サンディード王国の首都である城下街を目指し、俺らはしばらく砂漠を歩いた。水と食べ物が力を与えてくれたのか砂漠の長距離の歩行も少しも音を上げる事なく歩く事が出来た。元々ホリスとロランスはこの国の出身ということで砂漠に慣れているということもあるだろうが。
歩いているうちにすっかり夜になった。砂丘の坂を少し登ると、そこから砂漠に広がる城と街を見渡すことが出来た。ここがサンディード王国の城下街。ホリスの故郷であり、ホリスから全てを奪い裏切った兄が支配している街だ。俺たちは砂丘に立ち、横に並んで城を見渡した
「さて、じゃあ何から始めるよ?王子」
「ただ兄さんを殺すだけじゃダメだ、再び国を取り戻すためには僕が復活したことを知らせなければ……」
「だがどうやって国中に伝える?」
ホリスは俺の隣に立ち、腕に手を添えて俺の顔を見上げた
「トウヤ、お願いがある。君は空を飛べると聞いた、それも時間を止めるように素早く」
「あぁ……そのくらい余裕だが」
「あの城の最上階にきっと兄さんはいる、兄さんに僕の顔を見せて、今夜はまず兄さんを驚かせてやろう。そうすれば城には僕が生きていたという噂が広がるはず」
なるほど、まずは邪悪な兄に弟が生きていたと知らせることが大事だ。俺は頷きながら話を聞いてたが、冷静なホリスが少し不安げな表情になりながら俺に話してきて
「あと……僕と兄さん、二人だけで話したいんだ。僕はこれから兄さんを殺さなければいけない、だからせめて、今夜だけでも。家族として一緒に話したい」
確かにそうだ、ホリスは両親を兄に殺され国から逃げてからずっと兄に対する積み重ねた思いがあるはず。常に覚悟を決めていた彼の表情の裏に、俺は彼の寂しげな感情を読み取った。

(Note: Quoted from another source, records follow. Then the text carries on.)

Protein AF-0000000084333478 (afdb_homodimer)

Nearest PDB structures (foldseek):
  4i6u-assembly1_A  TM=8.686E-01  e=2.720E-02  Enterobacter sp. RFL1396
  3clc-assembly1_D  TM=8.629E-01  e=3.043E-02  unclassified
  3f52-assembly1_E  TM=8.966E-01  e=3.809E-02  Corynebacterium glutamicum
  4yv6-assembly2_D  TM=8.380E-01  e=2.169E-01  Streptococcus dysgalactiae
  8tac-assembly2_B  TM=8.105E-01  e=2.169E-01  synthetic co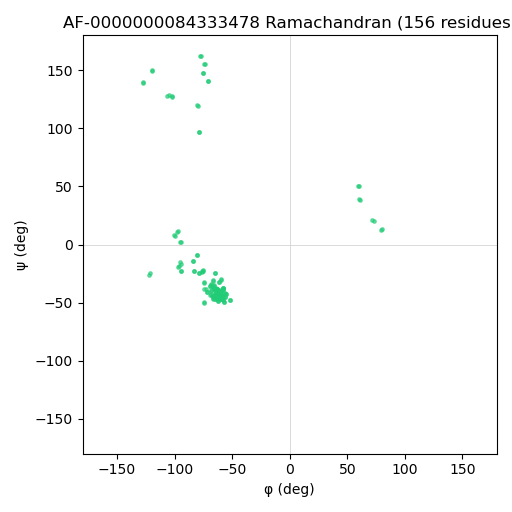nstruct

Solvent-accessible surface area (backbone atoms only — not comparable to full-atom values): 8812 Å² total; per-residue (Å²): 122,60,54,63,49,48,51,48,50,60,70,44,42,57,60,48,28,35,43,52,10,49,49,53,46,47,54,37,54,75,67,72,48,50,67,67,55,47,22,76,56,68,72,46,73,53,68,62,48,45,66,24,79,49,79,53,42,42,65,57,49,49,51,52,26,56,73,70,73,43,51,71,27,55,55,46,55,69,65,101,123,58,53,61,48,48,51,48,49,58,70,43,41,56,60,48,28,36,43,53,10,50,48,53,46,46,54,36,54,75,66,70,49,50,65,67,55,49,22,75,59,68,72,45,72,53,69,63,48,45,65,24,80,50,77,55,42,42,65,58,50,51,51,51,26,54,73,68,73,41,52,70,30,55,56,45,55,67,64,102

Radius of gyration: 15.97 Å; Cα contacts (8 Å, |Δi|>4): 170; chains: 2; bounding box: 25×48×31 Å

pLDDT: mean 91.32, std 9.76, range [49.03, 98.12]

Structure (mmCIF, N/CA/C/O backbone):
data_AF-0000000084333478-model_v1
#
loop_
_entity.id
_entity.type
_entity.pdbx_description
1 polymer 'HTH cro/C1-type domain-containing protein'
#
loop_
_atom_site.group_PDB
_atom_site.id
_atom_site.type_symbol
_atom_site.label_atom_id
_atom_site.label_alt_id
_atom_site.label_comp_id
_atom_site.label_asym_id
_atom_site.label_entity_id
_atom_site.label_seq_id
_atom_site.pdbx_PDB_ins_code
_atom_site.Cartn_x
_atom_site.Cartn_y
_atom_site.Cartn_z
_atom_site.occupancy
_atom_site.B_iso_or_equiv
_atom_site.auth_seq_id
_atom_site.auth_comp_id
_atom_site.auth_asym_id
_atom_site.auth_atom_id
_atom_site.pdbx_PDB_model_num
ATOM 1 N N . MET A 1 1 ? -2.576 25.5 -2.975 1 49.03 1 MET A N 1
ATOM 2 C CA . MET A 1 1 ? -2.18 24.547 -4.004 1 49.03 1 MET A CA 1
ATOM 3 C C . MET A 1 1 ? -2.711 23.156 -3.688 1 49.03 1 MET A C 1
ATOM 5 O O . MET A 1 1 ? -2.684 22.266 -4.539 1 49.03 1 MET A O 1
ATOM 9 N N . LEU A 1 2 ? -3.107 22.781 -2.23 1 61.12 2 LEU A N 1
ATOM 10 C CA . LEU A 1 2 ? -3.223 21.531 -1.497 1 61.12 2 LEU A CA 1
ATOM 11 C C . LEU A 1 2 ? -4.473 20.766 -1.92 1 61.12 2 LEU A C 1
ATOM 13 O O . LEU A 1 2 ? -4.398 19.578 -2.242 1 61.12 2 LEU A O 1
ATOM 17 N N . LEU A 1 3 ? -5.527 21.594 -1.888 1 60.78 3 LEU A N 1
ATOM 18 C CA . LEU A 1 3 ? -6.816 20.938 -2.066 1 60.78 3 LEU A CA 1
ATOM 19 C C . LEU A 1 3 ? -7 20.469 -3.508 1 60.78 3 LEU A C 1
ATOM 21 O O . LEU A 1 3 ? -7.496 19.375 -3.756 1 60.78 3 LEU A O 1
ATOM 25 N N . THR A 1 4 ? -6.547 21.375 -4.359 1 68.44 4 THR A N 1
ATOM 26 C CA . THR A 1 4 ? -6.73 21.016 -5.762 1 68.44 4 THR A CA 1
ATOM 27 C C . THR A 1 4 ? -5.898 19.797 -6.125 1 68.44 4 THR A C 1
ATOM 29 O O . THR A 1 4 ? -6.363 18.906 -6.852 1 68.44 4 THR A O 1
ATOM 32 N N . ASP A 1 5 ? -4.824 19.812 -5.516 1 70.81 5 ASP A N 1
ATOM 33 C CA . ASP A 1 5 ? -3.953 18.672 -5.793 1 70.81 5 ASP A CA 1
ATOM 34 C C . ASP A 1 5 ? -4.543 17.375 -5.23 1 70.81 5 ASP A C 1
ATOM 36 O O . ASP A 1 5 ? -4.535 16.344 -5.902 1 70.81 5 ASP A O 1
ATOM 40 N N . PHE A 1 6 ? -5.168 17.547 -4.137 1 75.19 6 PHE A N 1
ATOM 41 C CA . PHE A 1 6 ? -5.773 16.375 -3.508 1 75.19 6 PHE A CA 1
ATOM 42 C C . PHE A 1 6 ? -7 15.914 -4.285 1 75.19 6 PHE A C 1
ATOM 44 O O . PHE A 1 6 ? -7.234 14.719 -4.434 1 75.19 6 PHE A O 1
ATOM 51 N N . GLU A 1 7 ? -7.645 16.984 -4.703 1 71.94 7 GLU A N 1
ATOM 52 C CA . GLU A 1 7 ? -8.797 16.656 -5.539 1 71.94 7 GLU A CA 1
ATOM 53 C C . GLU A 1 7 ? -8.359 15.953 -6.824 1 71.94 7 GLU A C 1
ATOM 55 O O . GLU A 1 7 ? -9.023 15.023 -7.289 1 71.94 7 GLU A O 1
ATOM 60 N N . TYR A 1 8 ? -7.27 16.438 -7.309 1 74.69 8 TYR A N 1
ATOM 61 C CA . TYR A 1 8 ? -6.719 15.82 -8.508 1 74.69 8 TYR A CA 1
ATOM 62 C C . TYR A 1 8 ? -6.305 14.383 -8.234 1 74.69 8 TYR A C 1
ATOM 64 O O . TYR A 1 8 ? -6.527 13.5 -9.062 1 74.69 8 TYR A O 1
ATOM 72 N N . LEU A 1 9 ? -5.789 14.203 -7.066 1 82.25 9 LEU A N 1
ATOM 73 C CA . LEU A 1 9 ? -5.391 12.852 -6.695 1 82.25 9 LEU A CA 1
ATOM 74 C C . LEU A 1 9 ? -6.605 11.938 -6.57 1 82.25 9 LEU A C 1
ATOM 76 O O . LEU A 1 9 ? -6.547 10.766 -6.941 1 82.25 9 LEU A O 1
ATOM 80 N N . ASN A 1 10 ? -7.652 12.539 -6.188 1 78.38 10 ASN A N 1
ATOM 81 C CA . ASN A 1 10 ? -8.883 11.758 -6.07 1 78.38 10 ASN A CA 1
ATOM 82 C C . ASN A 1 10 ? -9.406 11.328 -7.434 1 78.38 10 ASN A C 1
ATOM 84 O O . ASN A 1 10 ? -9.914 10.219 -7.59 1 78.38 10 ASN A O 1
ATOM 88 N N . ASN A 1 11 ? -9.211 12.227 -8.391 1 76.75 11 ASN A N 1
ATOM 89 C CA . ASN A 1 11 ? -9.664 11.945 -9.742 1 76.75 11 ASN A CA 1
ATOM 90 C C . ASN A 1 11 ? -8.758 10.945 -10.445 1 76.75 11 ASN A C 1
ATOM 92 O O . ASN A 1 11 ? -9.195 10.203 -11.328 1 76.75 11 ASN A O 1
ATOM 96 N N . SER A 1 12 ? -7.586 10.852 -9.992 1 86.1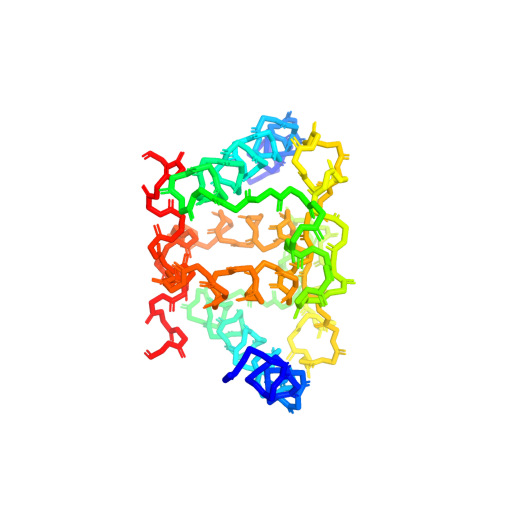2 12 SER A N 1
ATOM 97 C CA . SER A 1 12 ? -6.598 9.953 -10.586 1 86.12 12 SER A CA 1
ATOM 98 C C . SER A 1 12 ? -6.527 8.633 -9.82 1 86.12 12 SER A C 1
ATOM 100 O O . SER A 1 12 ? -5.645 7.812 -10.078 1 86.12 12 SER A O 1
ATOM 102 N N . GLU A 1 13 ? -7.492 8.484 -8.977 1 89.5 13 GLU A N 1
ATOM 103 C CA . GLU A 1 13 ? -7.523 7.277 -8.156 1 89.5 13 GLU A CA 1
ATOM 104 C C . GLU A 1 13 ? -7.738 6.031 -9.016 1 89.5 13 GLU A C 1
ATOM 106 O O . GLU A 1 13 ? -7.09 5.004 -8.797 1 89.5 13 GLU A O 1
ATOM 111 N N . ASP A 1 14 ? -8.57 6.188 -10.039 1 91.69 14 ASP A N 1
ATOM 112 C CA . ASP A 1 14 ? -8.875 5.043 -10.898 1 91.69 14 ASP A CA 1
ATOM 113 C C . ASP A 1 14 ? -7.641 4.613 -11.688 1 91.69 14 ASP A C 1
ATOM 115 O O . ASP A 1 14 ? -7.348 3.422 -11.789 1 91.69 14 ASP A O 1
ATOM 119 N N . ALA A 1 15 ? -6.988 5.656 -12.211 1 91.88 15 ALA A N 1
ATOM 120 C CA . ALA A 1 15 ? -5.77 5.367 -12.961 1 91.88 15 ALA A CA 1
ATOM 121 C C . ALA A 1 15 ? -4.742 4.656 -12.094 1 91.88 15 ALA A C 1
ATOM 123 O O . ALA A 1 15 ? -4.074 3.721 -12.539 1 91.88 15 ALA A O 1
ATOM 124 N N . PHE A 1 16 ? -4.625 5.055 -10.883 1 94.06 16 PHE A N 1
ATOM 125 C CA . PHE A 1 16 ? -3.666 4.465 -9.953 1 94.06 16 PHE A CA 1
ATOM 126 C C . PHE A 1 16 ? -4.039 3.02 -9.648 1 94.06 16 PHE A C 1
ATOM 128 O O . PHE A 1 16 ? -3.178 2.137 -9.656 1 94.06 16 PHE A O 1
ATOM 135 N N . LYS A 1 17 ? -5.305 2.787 -9.352 1 94.44 17 LYS A N 1
ATOM 136 C CA . LYS A 1 17 ? -5.77 1.432 -9.062 1 94.44 17 LYS A CA 1
ATOM 137 C C . LYS A 1 17 ? -5.48 0.493 -10.227 1 94.44 17 LYS A C 1
ATOM 139 O O . LYS A 1 17 ? -5.074 -0.653 -10.023 1 94.44 17 LYS A O 1
ATOM 144 N N . LYS A 1 18 ? -5.648 1.092 -11.438 1 94.75 18 LYS A N 1
ATOM 145 C CA . LYS A 1 18 ? -5.402 0.295 -12.633 1 94.75 18 LYS A CA 1
ATOM 146 C C . LYS A 1 18 ? -3.922 -0.047 -12.773 1 94.75 18 LYS A C 1
ATOM 148 O O . LYS A 1 18 ? -3.572 -1.161 -13.164 1 94.75 18 LYS A O 1
ATOM 153 N N . LYS A 1 19 ? -3.09 0.88 -12.469 1 95.69 19 LYS A N 1
ATOM 154 C CA . LYS A 1 19 ? -1.65 0.639 -12.516 1 95.69 19 LYS A CA 1
ATOM 155 C C . LYS A 1 19 ? -1.242 -0.45 -11.531 1 95.69 19 LYS A C 1
ATOM 157 O O . LYS A 1 19 ? -0.434 -1.321 -11.859 1 95.69 19 LYS A O 1
ATOM 162 N N . VAL A 1 20 ? -1.804 -0.37 -10.336 1 96.81 20 VAL A N 1
ATOM 163 C CA . VAL A 1 20 ? -1.518 -1.367 -9.312 1 96.81 20 VAL A CA 1
ATOM 164 C C . VAL A 1 20 ? -1.989 -2.742 -9.781 1 96.81 20 VAL A C 1
ATOM 166 O O . VAL A 1 20 ? -1.241 -3.719 -9.703 1 96.81 20 VAL A O 1
ATOM 169 N N . ALA A 1 21 ? -3.203 -2.762 -10.297 1 96.94 21 ALA A N 1
ATOM 170 C CA . ALA A 1 21 ? -3.791 -4.004 -10.789 1 96.94 21 ALA A CA 1
ATOM 171 C C . ALA A 1 21 ? -2.936 -4.617 -11.898 1 96.94 21 ALA A C 1
ATOM 173 O O . ALA A 1 21 ? -2.672 -5.82 -11.891 1 96.94 21 ALA A O 1
ATOM 174 N N . LEU A 1 22 ? -2.496 -3.766 -12.781 1 97 22 LEU A N 1
ATOM 175 C CA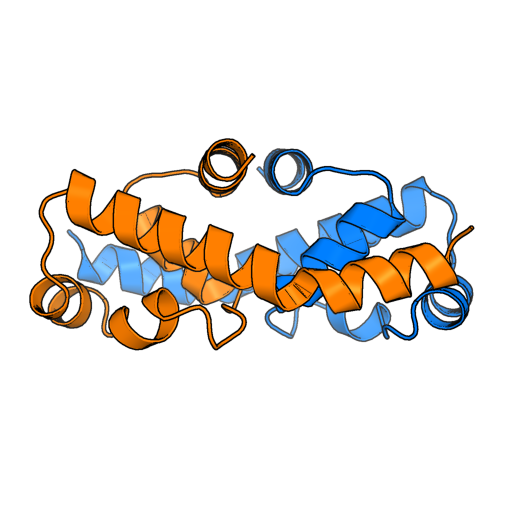 . LEU A 1 22 ? -1.682 -4.227 -13.898 1 97 22 LEU A CA 1
ATOM 176 C C . LEU A 1 22 ? -0.347 -4.777 -13.414 1 97 22 LEU A C 1
ATOM 178 O O . LEU A 1 22 ? 0.161 -5.762 -13.953 1 97 22 LEU A O 1
ATOM 182 N N . GLN A 1 23 ? 0.208 -4.172 -12.43 1 97.81 23 GLN A N 1
ATOM 183 C CA . GLN A 1 23 ? 1.47 -4.641 -11.867 1 97.81 23 GLN A CA 1
ATOM 184 C C . GLN A 1 23 ? 1.303 -6.004 -11.203 1 97.81 23 GLN A C 1
ATOM 186 O O . GLN A 1 23 ? 2.166 -6.875 -11.336 1 97.81 23 GLN A O 1
ATOM 191 N N . ILE A 1 24 ? 0.245 -6.168 -10.453 1 97.81 24 ILE A N 1
ATOM 192 C CA . ILE A 1 24 ? -0.047 -7.449 -9.812 1 97.81 24 ILE A CA 1
ATOM 193 C C . ILE A 1 24 ? -0.18 -8.531 -10.883 1 97.81 24 ILE A C 1
ATOM 195 O O . ILE A 1 24 ? 0.413 -9.609 -10.758 1 97.81 24 ILE A O 1
ATOM 199 N N . LYS A 1 25 ? -0.919 -8.172 -11.922 1 97.81 25 LYS A N 1
ATOM 200 C CA . LYS A 1 25 ? -1.102 -9.117 -13.023 1 97.81 25 LYS A CA 1
ATOM 201 C C . LYS A 1 25 ? 0.232 -9.461 -13.68 1 97.81 25 LYS A C 1
ATOM 203 O O . LYS A 1 25 ? 0.504 -10.625 -13.977 1 97.81 25 LYS A O 1
ATOM 208 N N . ARG A 1 26 ? 0.988 -8.461 -13.906 1 97.88 26 ARG A N 1
ATOM 209 C CA . ARG A 1 26 ? 2.305 -8.648 -14.5 1 97.88 26 ARG A CA 1
ATOM 210 C C . ARG A 1 26 ? 3.154 -9.602 -13.664 1 97.88 26 ARG A C 1
ATOM 212 O O . ARG A 1 26 ? 3.768 -10.531 -14.203 1 97.88 26 ARG A O 1
ATOM 219 N N . LEU A 1 27 ? 3.236 -9.383 -12.359 1 97.56 27 LEU A N 1
ATOM 220 C CA . LEU A 1 27 ? 4.004 -10.234 -11.461 1 97.56 27 LEU A CA 1
ATOM 221 C C . LEU A 1 27 ? 3.508 -11.68 -11.523 1 97.56 27 LEU A C 1
ATOM 223 O O . LEU A 1 27 ? 4.309 -12.609 -11.594 1 97.56 27 LEU A O 1
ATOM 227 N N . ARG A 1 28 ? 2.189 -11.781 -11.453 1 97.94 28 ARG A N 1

ホリスと二人で俺は城の最上階へと飛んで向かう事にして
「皆は少し見つからないように隠れててくれ!俺とホリスは、アヌバスに会ってくる。大丈夫すぐ戻るよ」
「ええ、わかりました」
ティラはナンナを大事そうに抱きながら頷いた。俺にとって一番大事なのはティラだから、セブンスセンスは常にティラの安全を守るよう研ぎ澄ましているのでどんなに遠くにいても、危険が迫ればすぐに気配を察知し時間を止めて飛んで助けに行くことが出来る。だから離れていても大丈夫だ。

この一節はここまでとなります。